TASK REQUIREMENTS: Could you set down exactly the lines of the data below, starting at the one that holds "ATOM 168 O O" and ending at the one that holds "ATOM 181 O O", both included, and only those?

SUPPLIED RECORDS:
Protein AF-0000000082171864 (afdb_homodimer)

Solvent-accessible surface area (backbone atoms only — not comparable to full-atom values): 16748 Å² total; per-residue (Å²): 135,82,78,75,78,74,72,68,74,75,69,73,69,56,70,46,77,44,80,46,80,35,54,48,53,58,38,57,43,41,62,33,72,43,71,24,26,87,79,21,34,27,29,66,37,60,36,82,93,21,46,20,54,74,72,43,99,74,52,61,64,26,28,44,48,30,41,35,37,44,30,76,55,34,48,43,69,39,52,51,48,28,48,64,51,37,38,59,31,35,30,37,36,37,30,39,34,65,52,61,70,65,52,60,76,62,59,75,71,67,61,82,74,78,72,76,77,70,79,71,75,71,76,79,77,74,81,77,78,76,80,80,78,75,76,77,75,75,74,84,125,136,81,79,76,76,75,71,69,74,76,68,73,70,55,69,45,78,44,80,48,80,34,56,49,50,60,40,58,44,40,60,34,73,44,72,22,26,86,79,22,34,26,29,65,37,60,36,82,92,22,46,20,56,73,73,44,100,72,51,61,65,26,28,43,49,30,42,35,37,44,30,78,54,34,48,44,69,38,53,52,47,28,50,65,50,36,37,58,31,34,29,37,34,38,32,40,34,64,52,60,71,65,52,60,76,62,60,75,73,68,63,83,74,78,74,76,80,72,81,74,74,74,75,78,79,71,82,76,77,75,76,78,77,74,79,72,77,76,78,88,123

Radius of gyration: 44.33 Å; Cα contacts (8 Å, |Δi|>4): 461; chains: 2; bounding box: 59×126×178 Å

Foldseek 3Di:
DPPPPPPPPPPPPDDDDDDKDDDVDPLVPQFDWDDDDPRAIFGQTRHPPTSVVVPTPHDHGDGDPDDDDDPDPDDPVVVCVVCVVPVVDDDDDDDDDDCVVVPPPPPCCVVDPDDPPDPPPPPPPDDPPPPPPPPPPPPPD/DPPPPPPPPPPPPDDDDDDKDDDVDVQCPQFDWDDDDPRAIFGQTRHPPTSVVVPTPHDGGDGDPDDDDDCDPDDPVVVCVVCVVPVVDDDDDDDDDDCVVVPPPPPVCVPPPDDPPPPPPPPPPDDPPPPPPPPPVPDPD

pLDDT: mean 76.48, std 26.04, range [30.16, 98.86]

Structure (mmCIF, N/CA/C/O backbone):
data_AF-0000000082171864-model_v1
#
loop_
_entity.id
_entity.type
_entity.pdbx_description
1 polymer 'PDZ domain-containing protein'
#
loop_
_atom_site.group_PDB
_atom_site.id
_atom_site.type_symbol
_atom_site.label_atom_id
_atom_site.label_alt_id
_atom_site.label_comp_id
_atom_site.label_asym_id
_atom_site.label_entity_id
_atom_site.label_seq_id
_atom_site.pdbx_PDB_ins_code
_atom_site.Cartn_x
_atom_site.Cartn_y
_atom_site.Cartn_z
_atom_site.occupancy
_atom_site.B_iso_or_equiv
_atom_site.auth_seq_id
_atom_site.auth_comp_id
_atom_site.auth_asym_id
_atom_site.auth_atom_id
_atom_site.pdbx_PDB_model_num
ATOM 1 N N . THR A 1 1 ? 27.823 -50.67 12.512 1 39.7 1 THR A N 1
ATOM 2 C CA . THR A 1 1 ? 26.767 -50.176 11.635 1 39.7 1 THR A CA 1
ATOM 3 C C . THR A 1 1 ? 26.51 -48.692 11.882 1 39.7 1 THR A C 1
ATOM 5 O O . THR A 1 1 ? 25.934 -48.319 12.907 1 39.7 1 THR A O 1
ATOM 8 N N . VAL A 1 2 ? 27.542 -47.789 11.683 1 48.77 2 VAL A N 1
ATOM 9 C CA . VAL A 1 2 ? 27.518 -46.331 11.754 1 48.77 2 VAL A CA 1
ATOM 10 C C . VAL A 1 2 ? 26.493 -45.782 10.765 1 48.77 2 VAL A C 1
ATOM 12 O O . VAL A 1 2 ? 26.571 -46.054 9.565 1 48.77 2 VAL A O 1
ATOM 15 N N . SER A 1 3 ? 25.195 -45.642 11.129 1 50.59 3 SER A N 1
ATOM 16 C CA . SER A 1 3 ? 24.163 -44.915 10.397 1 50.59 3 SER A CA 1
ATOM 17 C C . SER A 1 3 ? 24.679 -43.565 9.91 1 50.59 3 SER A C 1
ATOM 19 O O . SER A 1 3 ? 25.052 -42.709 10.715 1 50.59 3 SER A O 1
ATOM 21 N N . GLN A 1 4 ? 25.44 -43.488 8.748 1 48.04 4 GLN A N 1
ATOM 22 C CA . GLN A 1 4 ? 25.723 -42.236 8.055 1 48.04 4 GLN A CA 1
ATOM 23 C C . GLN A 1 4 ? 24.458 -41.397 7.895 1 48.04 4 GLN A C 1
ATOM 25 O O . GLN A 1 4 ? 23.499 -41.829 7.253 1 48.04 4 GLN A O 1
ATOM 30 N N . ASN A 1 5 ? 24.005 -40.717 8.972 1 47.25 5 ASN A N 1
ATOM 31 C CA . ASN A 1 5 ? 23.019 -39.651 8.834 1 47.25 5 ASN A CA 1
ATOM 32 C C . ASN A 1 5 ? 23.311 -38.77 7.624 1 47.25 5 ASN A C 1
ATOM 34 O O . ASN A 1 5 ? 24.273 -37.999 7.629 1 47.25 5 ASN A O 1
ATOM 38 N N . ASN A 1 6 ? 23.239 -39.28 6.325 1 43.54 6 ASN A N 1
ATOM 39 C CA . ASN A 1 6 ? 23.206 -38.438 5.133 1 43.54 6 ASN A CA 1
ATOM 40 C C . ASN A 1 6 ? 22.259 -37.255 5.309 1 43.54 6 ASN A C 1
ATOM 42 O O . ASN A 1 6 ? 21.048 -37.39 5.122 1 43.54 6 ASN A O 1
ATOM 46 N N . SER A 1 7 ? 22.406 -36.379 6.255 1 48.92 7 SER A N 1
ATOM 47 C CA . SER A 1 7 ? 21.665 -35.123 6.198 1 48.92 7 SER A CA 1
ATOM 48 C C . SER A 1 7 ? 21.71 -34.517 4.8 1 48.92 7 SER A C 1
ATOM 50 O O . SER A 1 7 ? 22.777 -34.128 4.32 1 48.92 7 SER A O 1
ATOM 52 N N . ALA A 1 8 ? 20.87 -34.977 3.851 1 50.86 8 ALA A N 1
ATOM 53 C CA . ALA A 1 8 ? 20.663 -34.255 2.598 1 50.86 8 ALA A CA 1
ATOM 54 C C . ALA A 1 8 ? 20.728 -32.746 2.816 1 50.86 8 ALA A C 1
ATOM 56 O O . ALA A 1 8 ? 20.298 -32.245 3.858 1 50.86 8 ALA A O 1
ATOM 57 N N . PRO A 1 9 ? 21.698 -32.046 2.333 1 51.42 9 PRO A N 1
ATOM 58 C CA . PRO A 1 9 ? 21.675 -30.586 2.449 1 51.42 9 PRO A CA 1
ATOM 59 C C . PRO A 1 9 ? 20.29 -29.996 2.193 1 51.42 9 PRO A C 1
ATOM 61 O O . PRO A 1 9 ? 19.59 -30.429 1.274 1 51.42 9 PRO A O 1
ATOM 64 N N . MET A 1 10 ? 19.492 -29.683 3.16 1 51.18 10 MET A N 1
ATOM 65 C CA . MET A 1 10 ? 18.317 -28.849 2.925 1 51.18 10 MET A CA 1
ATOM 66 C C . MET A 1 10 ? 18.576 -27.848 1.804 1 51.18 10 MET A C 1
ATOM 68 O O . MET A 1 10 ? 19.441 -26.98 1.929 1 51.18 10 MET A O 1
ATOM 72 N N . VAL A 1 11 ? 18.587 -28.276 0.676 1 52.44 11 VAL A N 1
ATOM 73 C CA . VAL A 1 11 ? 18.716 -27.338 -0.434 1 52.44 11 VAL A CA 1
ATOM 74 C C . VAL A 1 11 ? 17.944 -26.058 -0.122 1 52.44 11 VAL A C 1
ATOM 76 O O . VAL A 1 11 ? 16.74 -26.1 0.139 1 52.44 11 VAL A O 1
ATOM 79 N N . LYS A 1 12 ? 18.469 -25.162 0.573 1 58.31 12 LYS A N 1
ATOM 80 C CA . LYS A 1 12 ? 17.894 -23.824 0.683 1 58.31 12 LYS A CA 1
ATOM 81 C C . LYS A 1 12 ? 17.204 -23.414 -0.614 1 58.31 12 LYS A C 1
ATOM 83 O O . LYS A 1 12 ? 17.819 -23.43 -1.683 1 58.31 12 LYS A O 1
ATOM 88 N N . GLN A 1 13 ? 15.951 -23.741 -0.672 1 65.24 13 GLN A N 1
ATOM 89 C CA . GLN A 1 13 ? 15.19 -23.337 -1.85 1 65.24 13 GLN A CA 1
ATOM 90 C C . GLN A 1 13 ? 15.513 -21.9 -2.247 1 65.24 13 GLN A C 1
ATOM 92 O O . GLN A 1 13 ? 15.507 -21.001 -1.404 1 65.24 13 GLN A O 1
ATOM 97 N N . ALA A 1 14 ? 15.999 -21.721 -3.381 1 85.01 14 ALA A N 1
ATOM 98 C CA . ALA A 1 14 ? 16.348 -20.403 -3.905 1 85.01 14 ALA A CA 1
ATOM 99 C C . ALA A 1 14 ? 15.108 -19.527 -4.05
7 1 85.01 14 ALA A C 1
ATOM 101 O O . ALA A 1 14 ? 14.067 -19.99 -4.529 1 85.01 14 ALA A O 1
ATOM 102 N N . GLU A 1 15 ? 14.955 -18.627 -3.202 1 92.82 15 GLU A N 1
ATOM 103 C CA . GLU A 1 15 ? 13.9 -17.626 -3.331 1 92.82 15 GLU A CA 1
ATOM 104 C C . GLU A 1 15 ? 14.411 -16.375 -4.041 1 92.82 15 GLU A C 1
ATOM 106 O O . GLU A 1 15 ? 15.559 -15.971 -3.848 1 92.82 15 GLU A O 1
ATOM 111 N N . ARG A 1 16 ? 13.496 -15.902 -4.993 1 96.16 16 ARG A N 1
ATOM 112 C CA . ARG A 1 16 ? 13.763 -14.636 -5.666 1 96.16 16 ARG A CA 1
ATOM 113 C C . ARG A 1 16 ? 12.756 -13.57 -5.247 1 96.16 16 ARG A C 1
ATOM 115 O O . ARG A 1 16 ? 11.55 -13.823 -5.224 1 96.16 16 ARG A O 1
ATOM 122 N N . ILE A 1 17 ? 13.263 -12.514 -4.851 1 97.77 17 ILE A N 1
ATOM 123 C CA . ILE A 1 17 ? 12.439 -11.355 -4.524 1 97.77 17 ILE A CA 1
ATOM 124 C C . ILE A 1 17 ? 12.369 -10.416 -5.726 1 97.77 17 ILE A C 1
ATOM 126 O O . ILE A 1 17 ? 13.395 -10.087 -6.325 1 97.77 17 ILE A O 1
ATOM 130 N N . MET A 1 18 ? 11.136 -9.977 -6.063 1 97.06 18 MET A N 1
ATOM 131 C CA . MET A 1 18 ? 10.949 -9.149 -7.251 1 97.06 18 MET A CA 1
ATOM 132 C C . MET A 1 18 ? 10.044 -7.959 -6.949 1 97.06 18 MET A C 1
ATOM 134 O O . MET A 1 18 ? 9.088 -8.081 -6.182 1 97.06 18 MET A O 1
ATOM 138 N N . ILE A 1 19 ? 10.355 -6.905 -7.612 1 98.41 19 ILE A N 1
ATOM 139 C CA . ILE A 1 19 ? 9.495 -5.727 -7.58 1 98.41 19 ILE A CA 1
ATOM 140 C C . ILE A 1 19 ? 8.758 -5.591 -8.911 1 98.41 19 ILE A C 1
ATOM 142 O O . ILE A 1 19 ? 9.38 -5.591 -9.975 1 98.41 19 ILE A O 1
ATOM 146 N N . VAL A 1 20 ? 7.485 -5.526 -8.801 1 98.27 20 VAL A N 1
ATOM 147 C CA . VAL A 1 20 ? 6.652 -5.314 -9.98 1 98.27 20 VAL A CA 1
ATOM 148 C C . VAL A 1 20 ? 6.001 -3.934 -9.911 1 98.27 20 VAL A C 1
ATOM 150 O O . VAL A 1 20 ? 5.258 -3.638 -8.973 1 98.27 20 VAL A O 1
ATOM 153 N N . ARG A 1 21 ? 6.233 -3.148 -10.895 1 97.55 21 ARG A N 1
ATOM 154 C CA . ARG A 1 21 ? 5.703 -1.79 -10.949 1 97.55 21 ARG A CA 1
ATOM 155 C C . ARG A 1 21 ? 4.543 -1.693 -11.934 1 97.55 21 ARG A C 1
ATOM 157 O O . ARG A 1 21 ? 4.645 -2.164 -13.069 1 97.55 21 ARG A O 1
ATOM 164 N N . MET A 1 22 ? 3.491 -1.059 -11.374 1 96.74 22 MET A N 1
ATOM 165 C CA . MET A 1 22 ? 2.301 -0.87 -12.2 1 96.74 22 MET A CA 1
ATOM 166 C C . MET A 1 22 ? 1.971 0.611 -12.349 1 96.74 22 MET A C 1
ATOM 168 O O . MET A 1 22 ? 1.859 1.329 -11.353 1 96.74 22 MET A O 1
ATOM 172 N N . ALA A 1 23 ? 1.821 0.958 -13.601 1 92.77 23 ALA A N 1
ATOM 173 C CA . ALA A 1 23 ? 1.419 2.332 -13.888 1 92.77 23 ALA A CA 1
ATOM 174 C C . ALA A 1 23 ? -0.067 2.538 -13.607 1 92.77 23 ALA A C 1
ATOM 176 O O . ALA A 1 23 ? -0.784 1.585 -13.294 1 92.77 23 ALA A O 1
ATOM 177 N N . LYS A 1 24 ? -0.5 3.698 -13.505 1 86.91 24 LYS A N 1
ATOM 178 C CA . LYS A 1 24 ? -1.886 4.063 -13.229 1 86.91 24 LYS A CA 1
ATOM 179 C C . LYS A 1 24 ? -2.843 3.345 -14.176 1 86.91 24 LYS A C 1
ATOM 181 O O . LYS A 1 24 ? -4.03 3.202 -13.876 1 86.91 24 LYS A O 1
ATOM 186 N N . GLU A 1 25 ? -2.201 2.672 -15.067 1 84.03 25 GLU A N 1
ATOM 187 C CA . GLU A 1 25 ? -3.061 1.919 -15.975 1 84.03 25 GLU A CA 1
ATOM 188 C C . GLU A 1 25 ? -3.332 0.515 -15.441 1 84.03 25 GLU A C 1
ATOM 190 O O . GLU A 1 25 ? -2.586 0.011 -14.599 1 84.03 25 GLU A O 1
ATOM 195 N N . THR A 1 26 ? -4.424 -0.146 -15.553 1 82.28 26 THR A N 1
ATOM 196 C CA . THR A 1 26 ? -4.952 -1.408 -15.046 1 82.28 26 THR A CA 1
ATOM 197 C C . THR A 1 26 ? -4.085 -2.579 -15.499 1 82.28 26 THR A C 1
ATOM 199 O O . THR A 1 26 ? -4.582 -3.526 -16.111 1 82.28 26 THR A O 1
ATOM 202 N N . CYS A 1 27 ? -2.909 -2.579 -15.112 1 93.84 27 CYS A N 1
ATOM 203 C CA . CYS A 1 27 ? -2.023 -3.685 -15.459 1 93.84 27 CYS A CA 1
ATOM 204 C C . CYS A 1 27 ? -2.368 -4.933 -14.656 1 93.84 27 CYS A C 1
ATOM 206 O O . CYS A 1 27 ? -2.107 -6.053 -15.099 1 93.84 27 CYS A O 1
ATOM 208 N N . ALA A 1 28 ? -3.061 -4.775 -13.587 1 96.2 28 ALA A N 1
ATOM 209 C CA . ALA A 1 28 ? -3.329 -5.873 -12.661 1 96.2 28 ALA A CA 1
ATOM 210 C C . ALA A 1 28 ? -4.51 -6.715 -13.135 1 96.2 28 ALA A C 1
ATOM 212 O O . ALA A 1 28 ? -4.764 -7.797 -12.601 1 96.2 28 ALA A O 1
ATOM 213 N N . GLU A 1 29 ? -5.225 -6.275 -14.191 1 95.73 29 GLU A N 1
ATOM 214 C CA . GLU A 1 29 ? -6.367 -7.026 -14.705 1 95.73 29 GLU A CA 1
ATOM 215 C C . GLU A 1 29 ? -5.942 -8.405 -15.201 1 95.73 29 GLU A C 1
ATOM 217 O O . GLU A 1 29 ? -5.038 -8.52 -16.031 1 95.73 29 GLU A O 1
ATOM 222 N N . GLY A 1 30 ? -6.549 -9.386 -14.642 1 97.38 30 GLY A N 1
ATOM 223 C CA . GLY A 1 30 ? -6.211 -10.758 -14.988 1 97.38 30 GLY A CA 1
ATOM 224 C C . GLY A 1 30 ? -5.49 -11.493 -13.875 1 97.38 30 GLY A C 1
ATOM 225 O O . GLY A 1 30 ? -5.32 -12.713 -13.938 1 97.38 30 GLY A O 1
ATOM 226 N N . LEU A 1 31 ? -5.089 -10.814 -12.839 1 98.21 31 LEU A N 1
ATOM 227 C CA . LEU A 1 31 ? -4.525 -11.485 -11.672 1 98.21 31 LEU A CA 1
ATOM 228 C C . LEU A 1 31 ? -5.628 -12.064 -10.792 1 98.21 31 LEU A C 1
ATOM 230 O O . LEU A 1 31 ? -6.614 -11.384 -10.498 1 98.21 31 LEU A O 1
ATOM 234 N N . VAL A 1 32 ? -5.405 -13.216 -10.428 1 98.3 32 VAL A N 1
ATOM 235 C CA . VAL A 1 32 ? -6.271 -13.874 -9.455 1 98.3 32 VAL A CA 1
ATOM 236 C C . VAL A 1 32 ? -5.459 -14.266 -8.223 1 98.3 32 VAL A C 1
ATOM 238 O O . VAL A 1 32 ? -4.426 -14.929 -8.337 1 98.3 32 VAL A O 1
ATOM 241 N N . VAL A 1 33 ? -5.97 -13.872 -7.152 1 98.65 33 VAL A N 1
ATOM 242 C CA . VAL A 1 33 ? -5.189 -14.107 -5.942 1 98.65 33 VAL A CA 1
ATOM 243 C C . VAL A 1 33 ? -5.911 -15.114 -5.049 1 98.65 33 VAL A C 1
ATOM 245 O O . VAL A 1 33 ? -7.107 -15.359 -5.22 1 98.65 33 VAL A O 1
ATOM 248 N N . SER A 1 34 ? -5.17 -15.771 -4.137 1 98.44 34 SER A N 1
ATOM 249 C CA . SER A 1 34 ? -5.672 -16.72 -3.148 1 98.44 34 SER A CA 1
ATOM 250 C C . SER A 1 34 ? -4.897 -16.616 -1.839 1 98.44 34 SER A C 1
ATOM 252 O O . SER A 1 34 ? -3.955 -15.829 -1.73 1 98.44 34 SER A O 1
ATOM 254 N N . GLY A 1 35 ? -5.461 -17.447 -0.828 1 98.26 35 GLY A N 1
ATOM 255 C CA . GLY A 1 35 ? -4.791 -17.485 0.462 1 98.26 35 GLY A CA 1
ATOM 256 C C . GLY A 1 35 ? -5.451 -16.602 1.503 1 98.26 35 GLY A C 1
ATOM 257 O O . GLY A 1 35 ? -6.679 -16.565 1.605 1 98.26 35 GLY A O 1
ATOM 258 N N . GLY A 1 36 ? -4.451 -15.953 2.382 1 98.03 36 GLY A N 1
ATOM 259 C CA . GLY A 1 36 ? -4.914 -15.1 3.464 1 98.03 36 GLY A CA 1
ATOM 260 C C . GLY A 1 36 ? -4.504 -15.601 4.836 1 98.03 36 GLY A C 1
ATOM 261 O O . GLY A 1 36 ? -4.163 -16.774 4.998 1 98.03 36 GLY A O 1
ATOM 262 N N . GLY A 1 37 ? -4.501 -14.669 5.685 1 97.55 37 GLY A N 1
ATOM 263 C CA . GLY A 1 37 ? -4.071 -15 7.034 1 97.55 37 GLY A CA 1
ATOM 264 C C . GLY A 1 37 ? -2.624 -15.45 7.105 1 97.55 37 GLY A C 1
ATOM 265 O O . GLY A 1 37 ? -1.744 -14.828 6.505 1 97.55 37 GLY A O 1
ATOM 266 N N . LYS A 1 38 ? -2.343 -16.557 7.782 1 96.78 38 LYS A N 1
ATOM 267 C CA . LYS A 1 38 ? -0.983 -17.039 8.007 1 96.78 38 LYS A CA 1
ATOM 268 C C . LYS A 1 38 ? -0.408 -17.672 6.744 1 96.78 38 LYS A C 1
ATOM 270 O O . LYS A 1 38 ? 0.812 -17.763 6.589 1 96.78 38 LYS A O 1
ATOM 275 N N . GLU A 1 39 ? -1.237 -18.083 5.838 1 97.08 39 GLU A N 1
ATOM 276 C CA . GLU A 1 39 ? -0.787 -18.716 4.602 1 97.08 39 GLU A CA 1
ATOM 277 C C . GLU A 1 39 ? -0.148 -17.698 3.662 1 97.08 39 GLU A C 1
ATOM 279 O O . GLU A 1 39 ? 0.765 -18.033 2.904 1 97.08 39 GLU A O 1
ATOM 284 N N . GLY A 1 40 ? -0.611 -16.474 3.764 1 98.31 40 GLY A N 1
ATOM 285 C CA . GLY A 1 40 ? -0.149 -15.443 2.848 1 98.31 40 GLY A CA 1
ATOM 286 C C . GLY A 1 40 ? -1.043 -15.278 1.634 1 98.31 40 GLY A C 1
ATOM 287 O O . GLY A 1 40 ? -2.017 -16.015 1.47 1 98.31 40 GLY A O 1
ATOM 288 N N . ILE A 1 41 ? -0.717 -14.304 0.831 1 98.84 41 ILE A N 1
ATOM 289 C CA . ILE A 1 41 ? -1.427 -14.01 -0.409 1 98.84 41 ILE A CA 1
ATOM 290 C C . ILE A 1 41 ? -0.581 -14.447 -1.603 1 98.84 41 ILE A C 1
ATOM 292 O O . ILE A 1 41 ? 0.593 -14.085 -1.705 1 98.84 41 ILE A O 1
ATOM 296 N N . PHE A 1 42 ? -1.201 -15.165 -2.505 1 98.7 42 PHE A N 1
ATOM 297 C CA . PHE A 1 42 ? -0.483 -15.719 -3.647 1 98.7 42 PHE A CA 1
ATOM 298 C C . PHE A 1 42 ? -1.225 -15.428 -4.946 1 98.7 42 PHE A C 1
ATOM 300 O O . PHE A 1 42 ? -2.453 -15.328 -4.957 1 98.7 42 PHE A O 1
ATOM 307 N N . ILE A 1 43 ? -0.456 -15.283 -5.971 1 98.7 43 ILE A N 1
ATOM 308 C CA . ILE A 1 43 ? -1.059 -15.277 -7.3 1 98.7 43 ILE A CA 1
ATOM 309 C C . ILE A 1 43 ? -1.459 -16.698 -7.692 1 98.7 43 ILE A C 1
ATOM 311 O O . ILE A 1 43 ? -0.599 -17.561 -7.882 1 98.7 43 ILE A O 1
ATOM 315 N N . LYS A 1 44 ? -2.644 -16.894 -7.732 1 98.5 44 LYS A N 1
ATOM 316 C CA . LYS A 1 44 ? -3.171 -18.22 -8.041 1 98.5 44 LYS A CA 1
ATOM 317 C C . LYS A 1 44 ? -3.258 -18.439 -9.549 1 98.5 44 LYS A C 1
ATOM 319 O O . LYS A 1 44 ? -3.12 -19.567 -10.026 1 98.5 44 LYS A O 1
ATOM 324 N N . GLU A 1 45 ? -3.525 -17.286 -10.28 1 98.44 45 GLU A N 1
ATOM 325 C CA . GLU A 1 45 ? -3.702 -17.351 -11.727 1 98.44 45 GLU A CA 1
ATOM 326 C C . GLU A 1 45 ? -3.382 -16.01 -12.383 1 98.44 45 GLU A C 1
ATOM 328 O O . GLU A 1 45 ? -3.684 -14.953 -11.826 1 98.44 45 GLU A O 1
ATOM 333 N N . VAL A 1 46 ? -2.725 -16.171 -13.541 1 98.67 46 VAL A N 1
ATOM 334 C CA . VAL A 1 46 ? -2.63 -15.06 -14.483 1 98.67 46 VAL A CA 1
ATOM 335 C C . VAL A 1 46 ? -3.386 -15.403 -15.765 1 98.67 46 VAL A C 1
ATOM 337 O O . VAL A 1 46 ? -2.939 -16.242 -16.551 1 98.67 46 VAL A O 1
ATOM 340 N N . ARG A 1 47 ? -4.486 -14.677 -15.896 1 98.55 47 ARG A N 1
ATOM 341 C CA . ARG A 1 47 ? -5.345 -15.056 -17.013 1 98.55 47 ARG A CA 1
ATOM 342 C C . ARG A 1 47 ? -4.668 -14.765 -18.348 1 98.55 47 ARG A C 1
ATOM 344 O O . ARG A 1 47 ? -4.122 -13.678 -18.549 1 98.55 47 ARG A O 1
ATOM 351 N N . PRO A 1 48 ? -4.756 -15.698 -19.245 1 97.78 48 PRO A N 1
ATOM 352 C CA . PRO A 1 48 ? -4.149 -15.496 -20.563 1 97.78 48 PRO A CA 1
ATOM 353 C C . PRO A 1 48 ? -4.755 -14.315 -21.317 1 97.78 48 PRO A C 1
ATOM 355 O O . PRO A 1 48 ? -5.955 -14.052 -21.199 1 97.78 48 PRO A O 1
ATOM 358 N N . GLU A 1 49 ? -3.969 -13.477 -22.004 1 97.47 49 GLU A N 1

OUTPUT FOR THIS EXERCISE:
ATOM 168 O O . MET A 1 22 ? 1.859 1.329 -11.353 1 96.74 22 MET A O 1
ATOM 172 N N . ALA A 1 23 ? 1.821 0.958 -13.601 1 92.77 23 ALA A N 1
ATOM 173 C CA . ALA A 1 23 ? 1.419 2.332 -13.888 1 92.77 23 ALA A CA 1
ATOM 174 C C . ALA A 1 23 ? -0.067 2.538 -13.607 1 92.77 23 ALA A C 1
ATOM 176 O O . ALA A 1 23 ? -0.784 1.585 -13.294 1 92.77 23 ALA A O 1
ATOM 177 N N . LYS A 1 24 ? -0.5 3.698 -13.505 1 86.91 24 LYS A N 1
ATOM 178 C CA . LYS A 1 24 ? -1.886 4.063 -13.229 1 86.91 24 LYS A CA 1
ATOM 179 C C . LYS A 1 24 ? -2.843 3.345 -14.176 1 86.91 24 LYS A C 1
ATOM 181 O O . LYS A 1 24 ? -4.03 3.202 -13.876 1 86.91 24 LYS A O 1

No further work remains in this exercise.